* [Task]: Please repeat the lines below, exactly and only, from the one that holds "ATOM 1 N N ." through the one that holds "ATOM 17 C C".

* [Data provided]:
......

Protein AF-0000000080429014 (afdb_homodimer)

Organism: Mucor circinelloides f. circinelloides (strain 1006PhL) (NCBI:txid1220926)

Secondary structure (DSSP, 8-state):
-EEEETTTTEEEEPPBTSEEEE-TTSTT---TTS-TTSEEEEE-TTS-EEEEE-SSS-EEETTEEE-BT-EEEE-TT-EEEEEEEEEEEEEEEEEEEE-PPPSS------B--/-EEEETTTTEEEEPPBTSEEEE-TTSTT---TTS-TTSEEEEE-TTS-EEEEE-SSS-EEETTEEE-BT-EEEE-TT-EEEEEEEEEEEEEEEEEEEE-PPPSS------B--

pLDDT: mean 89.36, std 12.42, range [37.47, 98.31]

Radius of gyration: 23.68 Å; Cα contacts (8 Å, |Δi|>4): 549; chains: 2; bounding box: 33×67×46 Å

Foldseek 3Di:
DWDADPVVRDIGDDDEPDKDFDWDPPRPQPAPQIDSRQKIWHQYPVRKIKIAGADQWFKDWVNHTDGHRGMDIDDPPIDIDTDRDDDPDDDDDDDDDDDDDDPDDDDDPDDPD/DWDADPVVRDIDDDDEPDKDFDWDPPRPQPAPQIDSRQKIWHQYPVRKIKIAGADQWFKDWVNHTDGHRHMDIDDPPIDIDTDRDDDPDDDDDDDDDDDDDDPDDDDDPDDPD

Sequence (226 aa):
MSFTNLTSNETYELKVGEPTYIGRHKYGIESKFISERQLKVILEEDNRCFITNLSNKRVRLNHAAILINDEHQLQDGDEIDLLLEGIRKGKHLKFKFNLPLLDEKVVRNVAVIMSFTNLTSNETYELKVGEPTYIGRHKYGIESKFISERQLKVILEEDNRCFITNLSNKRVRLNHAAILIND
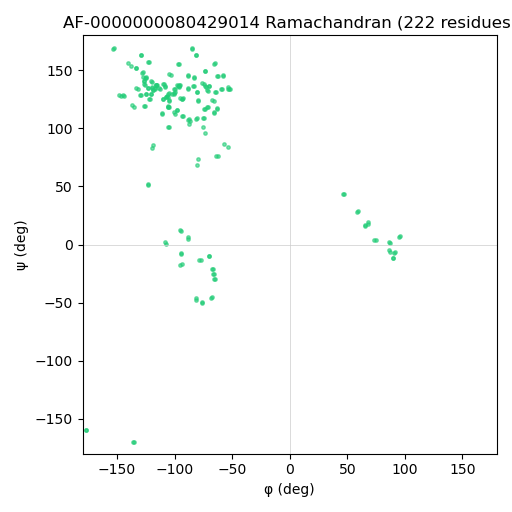EHQLQDGDEIDLLLEGIRKGKHLKFKFNLPLLDEKVVRNVAVI

Solvent-accessible surface area (backbone atoms only — not comparable to full-atom values): 12555 Å² total; per-residue (Å²): 95,33,37,25,27,65,79,80,66,48,73,43,75,61,51,70,72,38,79,44,64,42,20,34,83,34,90,82,34,86,38,95,75,43,47,59,58,30,29,43,33,37,32,38,86,85,62,51,29,37,38,27,33,64,44,90,61,58,33,22,52,73,77,18,45,50,52,61,73,38,73,41,77,58,54,52,67,41,35,40,40,37,55,52,42,61,43,75,50,47,52,68,49,39,35,36,32,46,46,66,85,64,94,62,83,84,84,76,91,61,55,75,108,93,33,37,26,28,66,80,79,67,48,74,43,78,60,51,70,71,38,78,44,66,43,20,33,80,34,90,83,33,83,39,92,76,43,46,59,59,31,29,43,33,36,30,38,88,86,60,49,31,37,38,29,31,65,42,90,58,58,34,23,52,74,77,19,44,50,52,61,71,38,74,43,76,58,53,52,67,41,36,39,40,36,56,51,42,60,44,76,51,46,53,69,48,39,36,38,31,45,47,65,85,64,95,61,83,85,85,76,90,61,55,75,107

InterPro domains:
  IPR000253 Forkhead-associated (FHA) domain [PF00498] (22-82)
  IPR008984 SMAD/FHA domain superfamily [SSF49879] (11-83)

Nearest PDB structures (foldseek):
  5t2f-assembly1_A  TM=8.576E-01  e=1.358E-03  Saccharomyces cerevisiae S288C
  1g6g-assembly1_B  TM=8.709E-01  e=2.890E-03  Saccharomyces cerevisiae
  5t2f-assembly4_D  TM=8.706E-01  e=4.599E-03  Saccharomyces cerevisiae S288C
  5t2s-assembly3_C  TM=8.630E-01  e=4.095E-03  Saccharomyces cerevisiae S288C
  6c4u-assembly6_A  TM=7.864E-01  e=4.095E-03  Saccharomyces cerevisiae

Structure (mmCIF, N/CA/C/O backbone):
data_AF-0000000080429014-model_v1
#
loop_
_entity.id
_entity.type
_entity.pdbx_description
1 polymer 'FHA domain-containing protein'
#
loop_
_atom_site.group_PDB
_atom_site.id
_atom_site.type_symbol
_atom_site.label_atom_id
_atom_site.label_alt_id
_atom_site.label_comp_id
_atom_site.label_asym_id
_atom_site.label_entity_id
_atom_site.label_seq_id
_atom_site.pdbx_PDB_ins_code
_atom_site.Cartn_x
_atom_site.Cartn_y
_atom_site.Cartn_z
_atom_site.occupancy
_atom_site.B_iso_or_equiv
_atom_site.auth_seq_id
_atom_site.auth_comp_id
_atom_site.auth_asym_id
_atom_site.auth_atom_id
_atom_site.pdbx_PDB_model_num
ATOM 1 N N . MET A 1 1 ? -3.182 -32.344 -12.32 1 93.31 1 MET A N 1
ATOM 2 C CA . MET A 1 1 ? -3.227 -31.141 -11.492 1 93.31 1 MET A CA 1
ATOM 3 C C . MET A 1 1 ? -2.412 -30.016 -12.125 1 93.31 1 MET A C 1
ATOM 5 O O . MET A 1 1 ? -1.386 -30.266 -12.758 1 93.31 1 MET A O 1
ATOM 9 N N . SER A 1 2 ? -2.988 -28.828 -12.195 1 97.5 2 SER A N 1
ATOM 10 C CA . SER A 1 2 ? -2.369 -27.766 -12.977 1 97.5 2 SER A CA 1
ATOM 11 C C . SER A 1 2 ? -2.76 -26.391 -12.438 1 97.5 2 SER A C 1
ATOM 13 O O . SER A 1 2 ? -3.559 -26.281 -11.5 1 97.5 2 SER A O 1
ATOM 15 N N . PHE A 1 3 ? -2.072 -25.391 -12.922 1 97.88 3 PHE A N 1
ATOM 16 C CA . PHE A 1 3 ? -2.52 -24.016 -12.727 1 97.88 3 PHE A CA 1
ATOM 17 C C . PHE A 1 3 ? -2.449 -23.234 -14.031 1 97.88 3 PHE A C 1
ATOM 19 O O . PHE A 1 3 ? -1.643 -23.547 -14.906 1 97.88 3 PHE A O 1
ATOM 26 N N . THR A 1 4 ? -3.318 -22.281 -14.086 1 98.31 4 THR A N 1
ATOM 27 C CA . THR A 1 4 ? -3.488 -21.547 -15.336 1 98.31 4 THR A CA 1
ATOM 28 C C . THR A 1 4 ? -3.242 -20.062 -15.125 1 98.31 4 THR A C 1
ATOM 30 O O . THR A 1 4 ? -3.76 -19.469 -14.172 1 98.31 4 THR A O 1
ATOM 33 N N . ASN A 1 5 ? -2.301 -19.5 -15.953 1 97.69 5 ASN A N 1
ATOM 34 C CA . ASN A 1 5 ? -2.23 -18.047 -16.078 1 97.69 5 ASN A CA 1
ATOM 35 C C . ASN A 1 5 ? -3.477 -17.484 -16.734 1 97.69 5 ASN A C 1
ATOM 37 O O . ASN A 1 5 ? -3.711 -17.719 -17.922 1 97.69 5 ASN A O 1
ATOM 41 N N . LEU A 1 6 ? -4.191 -16.719 -15.93 1 95.94 6 LEU A N 1
ATOM 42 C CA . LEU A 1 6 ? -5.496 -16.297 -16.422 1 95.94 6 LEU A CA 1
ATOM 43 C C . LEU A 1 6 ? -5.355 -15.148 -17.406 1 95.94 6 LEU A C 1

......

* [Result for this task]:
ATOM 1 N N . MET A 1 1 ? -3.182 -32.344 -12.32 1 93.31 1 MET A N 1
ATOM 2 C CA . MET A 1 1 ? -3.227 -31.141 -11.492 1 93.31 1 MET A CA 1
ATOM 3 C C . MET A 1 1 ? -2.412 -30.016 -12.125 1 93.31 1 MET A C 1
ATOM 5 O O . MET A 1 1 ? -1.386 -30.266 -12.758 1 93.31 1 MET A O 1
ATOM 9 N N . SER A 1 2 ? -2.988 -28.828 -12.195 1 97.5 2 SER A N 1
ATOM 10 C CA . SER A 1 2 ? -2.369 -27.766 -12.977 1 97.5 2 SER A CA 1
ATOM 11 C C . SER A 1 2 ? -2.76 -26.391 -12.438 1 97.5 2 SER A C 1
ATOM 13 O O . SER A 1 2 ? -3.559 -26.281 -11.5 1 97.5 2 SER A O 1
ATOM 15 N N . PHE A 1 3 ? -2.072 -25.391 -12.922 1 97.88 3 PHE A N 1
ATOM 16 C CA . PHE A 1 3 ? -2.52 -24.016 -12.727 1 97.88 3 PHE A CA 1
ATOM 17 C C . PHE A 1 3 ? -2.449 -23.234 -14.031 1 97.88 3 PHE A C 1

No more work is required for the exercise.